# Adding 2nd GPU for crypto mining in my Gaming RIG, what do I need?



## jonathan1107 (Jun 25, 2021)

*intro: *I have a gaming PC with plenty of space and pcie slots open. I'm already mining with my rtx 2080, I'm thinking how adding one or 2 cards for crypto mining. If I end up loving this and if its somewhat profitable i might eventually make a dedicated rig just for crypto. But I figured, "gotta start somewhere" 

*QUESTIONS:*

Since my second and 3rd card dont need to be used for gaming, do I just insert them straight into the pcie slot as I would for SLI or CROSSFIRE? or can I use one of those "riser" kits I heard about. I think those are either MOLEX or USB powered right? 
Can someone here post a picture or a link to one of those risers I need to buy, I did some research and I don't want to buy the wrong thing (thank you 
How FAR AWAY from my motherboard can these additional cards be? (long risers?) I could make some sort of "mini rack" next to my PC to put them in there, might make heat management easier.
(that being said, I do have excellent water cooling on the CPU and plenty of air circulation, my current GPU never gets hot)


----------



## eidairaman1 (Jun 26, 2021)

Tons of electricity wasted for extremely little money.

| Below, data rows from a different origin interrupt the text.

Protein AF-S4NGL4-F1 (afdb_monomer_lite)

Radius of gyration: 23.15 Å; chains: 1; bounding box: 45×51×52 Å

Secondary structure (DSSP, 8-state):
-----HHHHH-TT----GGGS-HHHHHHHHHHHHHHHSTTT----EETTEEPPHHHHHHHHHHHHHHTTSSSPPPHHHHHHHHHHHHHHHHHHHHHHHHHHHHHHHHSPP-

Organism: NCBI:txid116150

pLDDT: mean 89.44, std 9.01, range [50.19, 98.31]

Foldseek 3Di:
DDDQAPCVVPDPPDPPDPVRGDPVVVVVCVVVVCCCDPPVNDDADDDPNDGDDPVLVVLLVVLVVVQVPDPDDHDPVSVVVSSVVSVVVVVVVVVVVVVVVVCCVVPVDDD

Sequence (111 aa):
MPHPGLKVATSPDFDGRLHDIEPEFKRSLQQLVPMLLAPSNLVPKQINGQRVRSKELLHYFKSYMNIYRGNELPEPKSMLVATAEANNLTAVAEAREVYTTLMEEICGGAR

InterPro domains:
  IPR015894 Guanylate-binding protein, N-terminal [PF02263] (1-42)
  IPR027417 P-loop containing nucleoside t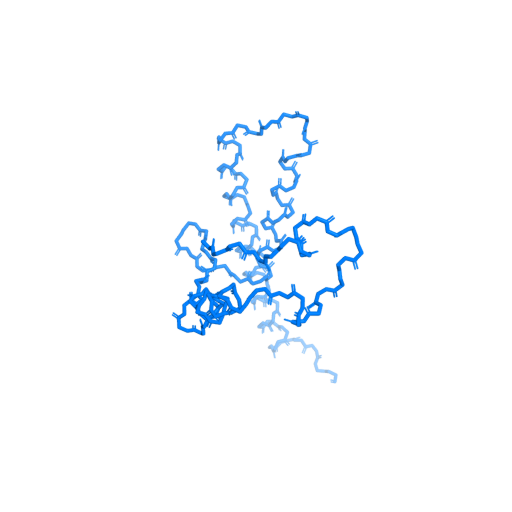riphosphate hydrolase [G3DSA:3.40.50.300] (1-73)
  IPR030386 GB1/RHD3-type guanine nucleotide-binding (G) domain [PS51715] (1-41)
  IPR036543 Guanylate-binding protein, C-terminal domain superfamily [SSF48340] (48-107)

Structure (mmCIF, N/CA/C/O backbone):
data_AF-S4NGL4-F1
#
_entry.id   AF-S4NGL4-F1
#
loop_
_atom_site.group_PDB
_atom_site.id
_atom_site.type_symbol
_atom_site.label_atom_id
_atom_site.label_alt_id
_atom_site.label_comp_id
_atom_site.label_asym_id
_atom_site.label_entity_id
_atom_site.label_seq_id
_atom_site.pdbx_PDB_ins_code
_atom_site.Cartn_x
_atom_site.Cartn_y
_atom_site.Cartn_z
_atom_site.occupancy
_atom_site.B_iso_or_equiv
_atom_site.auth_seq_id
_atom_site.auth_comp_id
_atom_site.auth_asym_id
_atom_site.auth_atom_id
_atom_site.pdbx_PDB_model_num
ATOM 1 N N . MET A 1 1 ? -17.117 9.457 9.393 1.00 91.88 1 MET A N 1
ATOM 2 C CA . MET A 1 1 ? -16.858 8.322 10.303 1.00 91.88 1 MET A CA 1
ATOM 3 C C . MET A 1 1 ? -17.347 8.716 11.691 1.00 91.88 1 MET A C 1
ATOM 5 O O . MET A 1 1 ? -17.065 9.855 12.054 1.00 91.88 1 MET A O 1
ATOM 9 N N . PRO A 1 2 ? -18.081 7.866 12.433 1.00 97.38 2 PRO A N 1
ATOM 10 C CA . PRO A 1 2 ? -18.470 8.158 13.817 1.00 97.38 2 PRO A CA 1
ATOM 11 C C . PRO A 1 2 ? -17.254 8.381 14.722 1.00 97.38 2 PRO A C 1
ATOM 13 O O . PRO A 1 2 ? -16.137 8.000 14.374 1.00 97.38 2 PRO A O 1
ATOM 16 N N . HIS A 1 3 ? -17.460 8.979 15.892 1.00 97.44 3 HIS A N 1
ATOM 17 C CA . HIS A 1 3 ? -16.410 9.081 16.905 1.00 97.44 3 HIS A CA 1
ATOM 18 C C . HIS A 1 3 ? -16.144 7.691 17.534 1.00 97.44 3 HIS A C 1
ATOM 20 O O . HIS A 1 3 ? -17.107 6.968 17.794 1.00 97.44 3 HIS A O 1
ATOM 26 N N . PRO A 1 4 ? -14.884 7.284 17.802 1.00 96.94 4 PRO A N 1
ATOM 27 C CA . PRO A 1 4 ? -14.572 5.943 18.316 1.00 96.94 4 PRO A CA 1
ATOM 28 C C . PRO A 1 4 ? -14.867 5.752 19.814 1.00 96.94 4 PRO A C 1
ATOM 30 O O . PRO A 1 4 ? -14.842 4.623 20.298 1.00 96.94 4 PRO A O 1
ATOM 33 N N . GLY A 1 5 ? -15.150 6.844 20.530 1.00 97.06 5 GLY A N 1
ATOM 34 C CA . GLY A 1 5 ? -15.402 6.884 21.976 1.00 97.06 5 GLY A CA 1
ATOM 35 C C . GLY A 1 5 ? -14.324 7.662 22.724 1.00 97.06 5 GLY A C 1
ATOM 36 O O . GLY A 1 5 ? -13.187 7.746 22.264 1.00 97.06 5 GLY A O 1
ATOM 37 N N . LEU A 1 6 ? -14.667 8.255 23.873 1.00 95.69 6 LEU A N 1
ATOM 38 C CA . LEU A 1 6 ? -13.705 9.049 24.653 1.00 95.69 6 LEU A CA 1
ATOM 39 C C . LEU A 1 6 ? -12.538 8.197 25.161 1.00 95.69 6 LEU A C 1
ATOM 41 O O . LEU A 1 6 ? -11.400 8.635 25.071 1.00 95.69 6 LEU A O 1
ATOM 45 N N . LYS A 1 7 ? -12.794 6.950 25.583 1.00 92.88 7 LYS A N 1
ATOM 46 C CA . LYS A 1 7 ? -11.736 6.006 25.984 1.00 92.88 7 LYS A CA 1
ATOM 47 C C . LYS A 1 7 ? -10.666 5.834 24.906 1.00 92.88 7 LYS A C 1
ATOM 49 O O . LYS A 1 7 ? -9.487 5.825 25.226 1.00 92.88 7 LYS A O 1
ATOM 54 N N . VAL A 1 8 ? -11.075 5.740 23.640 1.00 96.06 8 VAL A N 1
ATOM 55 C CA . VAL A 1 8 ? -10.152 5.637 22.501 1.00 96.06 8 VAL A CA 1
ATOM 56 C C . VAL A 1 8 ? -9.472 6.977 22.213 1.00 96.06 8 VAL A C 1
ATOM 58 O O . VAL A 1 8 ? -8.288 7.011 21.905 1.00 96.06 8 VAL A O 1
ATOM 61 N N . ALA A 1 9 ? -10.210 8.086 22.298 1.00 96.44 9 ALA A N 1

Just add another card and ensure the driver installs, assign the miner to your specific card so you are not wasting time and resources, make sure thre cpu can handle multithreading of games and mining as they will be competing for resources.


----------



## jonathan1107 (Jun 26, 2021)

eidairaman1 said:


> Tons of electricity wasted for extremely little money.
> 
> Just add another card and ensure the driver installs, assign the miner to your specific card so you are not wasting time and resources, make sure thre cpu can handle multithreading of games and mining as they will be competing for resources.


Thanks for replying.
(my CPU is an i7 9700k)
do you think it will be able to handle 2x GPUs? _(one of which will be used for simultaneously mining+gaming and the other mining only)_

Why do you say "tons of electricity wasted for extremely little money"


----------



## eidairaman1 (Jun 26, 2021)

jonathan1107 said:


> Thanks for replying.
> (my CPU is an i7 9700k)
> do you think it will be able to handle 2x GPUs? _(one of which will be used for simultaneously mining+gaming and the other mining only)_
> 
> Why do you say "tons of electricity wasted for extremely little money"

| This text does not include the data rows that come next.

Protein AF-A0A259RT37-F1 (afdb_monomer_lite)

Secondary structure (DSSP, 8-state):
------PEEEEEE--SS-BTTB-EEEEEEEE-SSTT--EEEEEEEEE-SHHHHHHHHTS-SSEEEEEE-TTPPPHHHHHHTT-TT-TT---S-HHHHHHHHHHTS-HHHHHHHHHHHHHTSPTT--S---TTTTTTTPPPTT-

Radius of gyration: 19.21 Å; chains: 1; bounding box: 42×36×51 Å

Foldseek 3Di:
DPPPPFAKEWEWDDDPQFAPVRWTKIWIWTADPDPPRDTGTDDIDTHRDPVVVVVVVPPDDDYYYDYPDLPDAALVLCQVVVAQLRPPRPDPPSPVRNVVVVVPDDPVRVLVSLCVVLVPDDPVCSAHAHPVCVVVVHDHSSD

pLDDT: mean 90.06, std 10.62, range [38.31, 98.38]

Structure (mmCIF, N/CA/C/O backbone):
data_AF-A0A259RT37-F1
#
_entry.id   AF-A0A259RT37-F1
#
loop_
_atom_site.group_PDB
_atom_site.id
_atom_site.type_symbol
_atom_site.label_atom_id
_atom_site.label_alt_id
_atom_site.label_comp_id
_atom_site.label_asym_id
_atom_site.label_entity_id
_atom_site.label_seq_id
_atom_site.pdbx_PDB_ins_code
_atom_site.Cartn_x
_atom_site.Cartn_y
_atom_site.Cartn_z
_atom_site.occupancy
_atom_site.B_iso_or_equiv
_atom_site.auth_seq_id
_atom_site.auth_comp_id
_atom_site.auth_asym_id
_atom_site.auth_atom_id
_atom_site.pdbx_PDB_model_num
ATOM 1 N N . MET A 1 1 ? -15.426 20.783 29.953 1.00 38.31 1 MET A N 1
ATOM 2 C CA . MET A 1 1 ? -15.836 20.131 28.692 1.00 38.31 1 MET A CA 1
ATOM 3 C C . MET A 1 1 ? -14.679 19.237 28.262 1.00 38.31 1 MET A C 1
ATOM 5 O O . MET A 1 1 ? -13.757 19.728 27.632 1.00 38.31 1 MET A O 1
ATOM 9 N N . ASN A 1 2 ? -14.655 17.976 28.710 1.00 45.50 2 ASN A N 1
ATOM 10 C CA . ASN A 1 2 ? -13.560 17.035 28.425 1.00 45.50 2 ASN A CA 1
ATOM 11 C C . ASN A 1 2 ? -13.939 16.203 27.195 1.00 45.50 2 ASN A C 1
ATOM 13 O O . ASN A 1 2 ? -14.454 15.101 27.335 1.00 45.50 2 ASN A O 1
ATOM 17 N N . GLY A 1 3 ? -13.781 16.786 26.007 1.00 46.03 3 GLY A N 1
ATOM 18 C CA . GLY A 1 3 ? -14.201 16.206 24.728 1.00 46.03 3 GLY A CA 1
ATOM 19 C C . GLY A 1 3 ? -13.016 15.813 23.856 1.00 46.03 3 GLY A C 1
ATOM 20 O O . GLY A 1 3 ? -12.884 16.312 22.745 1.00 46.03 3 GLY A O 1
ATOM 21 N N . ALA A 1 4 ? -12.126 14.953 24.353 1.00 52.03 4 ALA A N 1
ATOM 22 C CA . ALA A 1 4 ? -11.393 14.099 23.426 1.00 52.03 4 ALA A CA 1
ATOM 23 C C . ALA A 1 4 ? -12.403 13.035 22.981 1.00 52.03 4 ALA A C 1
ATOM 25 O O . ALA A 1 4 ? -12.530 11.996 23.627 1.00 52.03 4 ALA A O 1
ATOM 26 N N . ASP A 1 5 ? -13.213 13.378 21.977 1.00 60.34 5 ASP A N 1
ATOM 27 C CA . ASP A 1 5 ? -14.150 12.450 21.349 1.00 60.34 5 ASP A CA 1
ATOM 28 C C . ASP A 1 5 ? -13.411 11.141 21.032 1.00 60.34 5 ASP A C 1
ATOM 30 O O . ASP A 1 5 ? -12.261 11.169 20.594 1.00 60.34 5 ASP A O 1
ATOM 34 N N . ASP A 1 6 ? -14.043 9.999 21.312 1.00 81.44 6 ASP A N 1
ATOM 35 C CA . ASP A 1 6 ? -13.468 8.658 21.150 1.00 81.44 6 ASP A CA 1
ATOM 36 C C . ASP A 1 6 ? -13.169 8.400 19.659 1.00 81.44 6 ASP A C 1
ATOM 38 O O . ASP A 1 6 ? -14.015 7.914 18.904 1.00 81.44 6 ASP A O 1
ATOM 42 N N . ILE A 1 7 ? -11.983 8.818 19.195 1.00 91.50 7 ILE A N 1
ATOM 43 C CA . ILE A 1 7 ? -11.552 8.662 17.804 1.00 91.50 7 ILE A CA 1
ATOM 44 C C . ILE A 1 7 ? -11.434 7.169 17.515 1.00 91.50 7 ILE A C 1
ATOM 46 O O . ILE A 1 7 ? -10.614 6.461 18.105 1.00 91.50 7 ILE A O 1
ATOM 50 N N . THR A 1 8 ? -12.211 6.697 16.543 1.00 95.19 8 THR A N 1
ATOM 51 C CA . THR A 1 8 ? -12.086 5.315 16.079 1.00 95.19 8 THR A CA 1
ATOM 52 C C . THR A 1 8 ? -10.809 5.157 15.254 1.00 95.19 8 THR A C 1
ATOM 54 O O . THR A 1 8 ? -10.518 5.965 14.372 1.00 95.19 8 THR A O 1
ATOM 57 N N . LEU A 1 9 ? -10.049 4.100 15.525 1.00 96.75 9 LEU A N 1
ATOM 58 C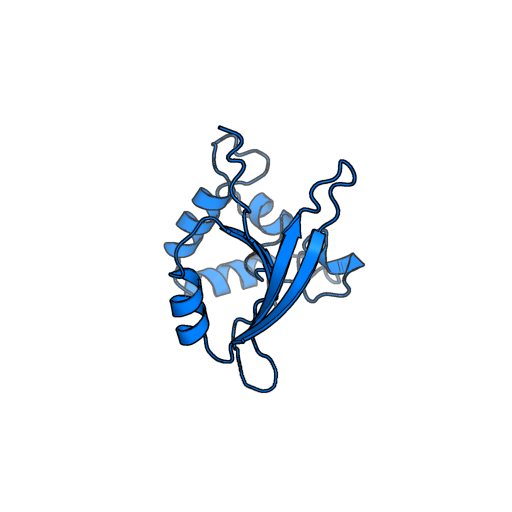 CA . LEU A 1 9 ? -8.844 3.741 14.786 1.00 96.75 9 LEU A CA 1
ATOM 59 C C . LEU A 1 9 ? -9.146 2.590 13.828 1.00 96.75 9 LEU A C 1
ATOM 61 O O . LEU A 1 9 ? -9.804 1.619 14.206 1.00 96.75 9 LEU A O 1
ATOM 65 N N . PHE A 1 10 ? -8.618 2.672 12.611 1.00 98.00 10 PHE A N 1
ATOM 66 C CA . PHE A 1 10 ? -8.700 1.604 11.623 1.00 98.00 10 PHE A CA 1
ATOM 67 C C . PHE A 1 10 ? -7.319 1.190 11.126 1.00 98.00 10 PHE A C 1
ATOM 69 O O . PHE A 1 10 ? -6.511 2.039 10.761 1.00 98.00 10 PHE A O 1
ATOM 76 N N . GLY A 1 11 ? -7.065 -0.115 11.068 1.00 97.69 11 GLY A N 1
ATOM 77 C CA . GLY A 1 11 ? -5.948 -0.702 10.328 1.00 97.69 11 GLY A CA 1
ATOM 78 C C . GLY A 1 11 ? -6.476 -1.428 9.097 1.00 97.69 11 GLY A C 1
ATOM 79 O O . GLY A 1 11 ? -7.357 -2.273 9.233 1.00 97.69 11 GLY A O 1
ATOM 80 N N . VAL A 1 12 ? -5.973 -1.104 7.908 1.00 97.81 12 VAL A N 1
ATOM 81 C CA . VAL A 1 12 ? -6.476 -1.650 6.639 1.00 97.81 12 VAL A CA 1
ATOM 82 C C . VAL A 1 12 ? -5.384 -2.449 5.935 1.00 97.81 12 VAL A C 1
ATOM 84 O O . VAL A 1 12 ? -4.420 -1.864 5.449 1.00 97.81 12 VAL A O 1
ATOM 87 N N . ASP A 1 13 ? -5.577 -3.763 5.833 1.00 95.50 13 ASP A N 1
ATOM 88 C CA . ASP A 1 13 ? -4.820 -4.649 4.941 1.00 95.50 13 ASP A CA 1
ATOM 89 C C . ASP A 1 13 ? -5.520 -4.690 3.576 1.00 95.50 13 ASP A C 1
ATOM 91 O O . ASP A 1 13 ? -6.627 -5.230 3.426 1.00 95.50 13 ASP A O 1
ATOM 95 N N . PHE A 1 14 ? -4.919 -4.025 2.589 1.00 95.38 14 PHE A N 1
ATOM 96 C CA . PHE A 1 14 ? -5.540 -3.786 1.294 1.00 95.38 14 PHE A CA 1
ATOM 97 C C . PHE A 1 14 ? -5.195 -4.862 0.259 1.00 95.38 14 PHE A C 1
ATOM 99 O O . PHE A 1 14 ? -4.058 -5.294 0.085 1.00 95.38 14 PHE A O 1
ATOM 106 N N . SER A 1 15 ? -6.185 -5.203 -0.563 1.00 93.75 15 SER A N 1
ATOM 107 C CA . SER A 1 15 ? -6.024 -6.035 -1.750 1.00 93.75 15 SER A CA 1
ATOM 108 C C . SER A 1 15 ? -6.445 -5.238 -2.979 1.00 93.75 15 SER A C 1
ATOM 110 O O . SER A 1 15 ? -7.554 -4.711 -3.025 1.00 93.75 15 SER A O 1
ATOM 112 N N . SER A 1 16 ? -5.596 -5.181 -4.009 1.00 90.81 16 SER A N 1
ATOM 113 C CA . SER A 1 16 ? -5.937 -4.545 -5.293 1.00 90.81 16 SER A CA 1
ATOM 114 C C . SER A 1 16 ? -6.940 -5.349 -6.127 1.00 90.81 16 SER A C 1
ATOM 116 O O . SER A 1 16 ? -7.549 -4.812 -7.049 1.00 90.81 16 SER A O 1
ATOM 118 N N . ALA A 1 17 ? -7.122 -6.627 -5.794 1.00 93.88 17 ALA A N 1
ATOM 119 C CA . ALA A 1 17 ? -8.090 -7.533 -6.399 1.00 93.88 17 ALA A CA 1
ATOM 120 C C . ALA A 1 17 ? -8.846 -8.272 -5.279 1.00 93.88 17 ALA A C 1
ATOM 122 O O . ALA A 1 17 ? -8.591 -9.459 -5.039 1.00 93.88 17 ALA A O 1
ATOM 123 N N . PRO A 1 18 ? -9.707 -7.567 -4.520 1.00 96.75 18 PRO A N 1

Ok what you will spend on electricity to make money will leave you in a deficit.

I 9700K is fine


----------



## jonathan1107 (Jun 26, 2021)

eidairaman1 said:


> Ok what you will spend on electricity to make money will leave you in a deficit.
> 
> I 9700K is fine


ah ok I assume you say this because of the recent decrease in the price/value of various crypto currencies correct?


----------



## eidairaman1 (Jun 26, 2021)

jonathan1107 said:


> ah ok I assume you say this because of the recent decrease in the price/value of various crypto currencies correct?


Has nothing to do with that, what you putvin time and energy doesnt guve worthy yields. You could use 1 KW and only have 1 dollar...


----------



## Totally (Jun 26, 2021)

eidairaman1 said:


> Has nothing to do with that, what you putvin time and energy doesnt guve worthy yields. You could use 1 KW and only have 1 dollar...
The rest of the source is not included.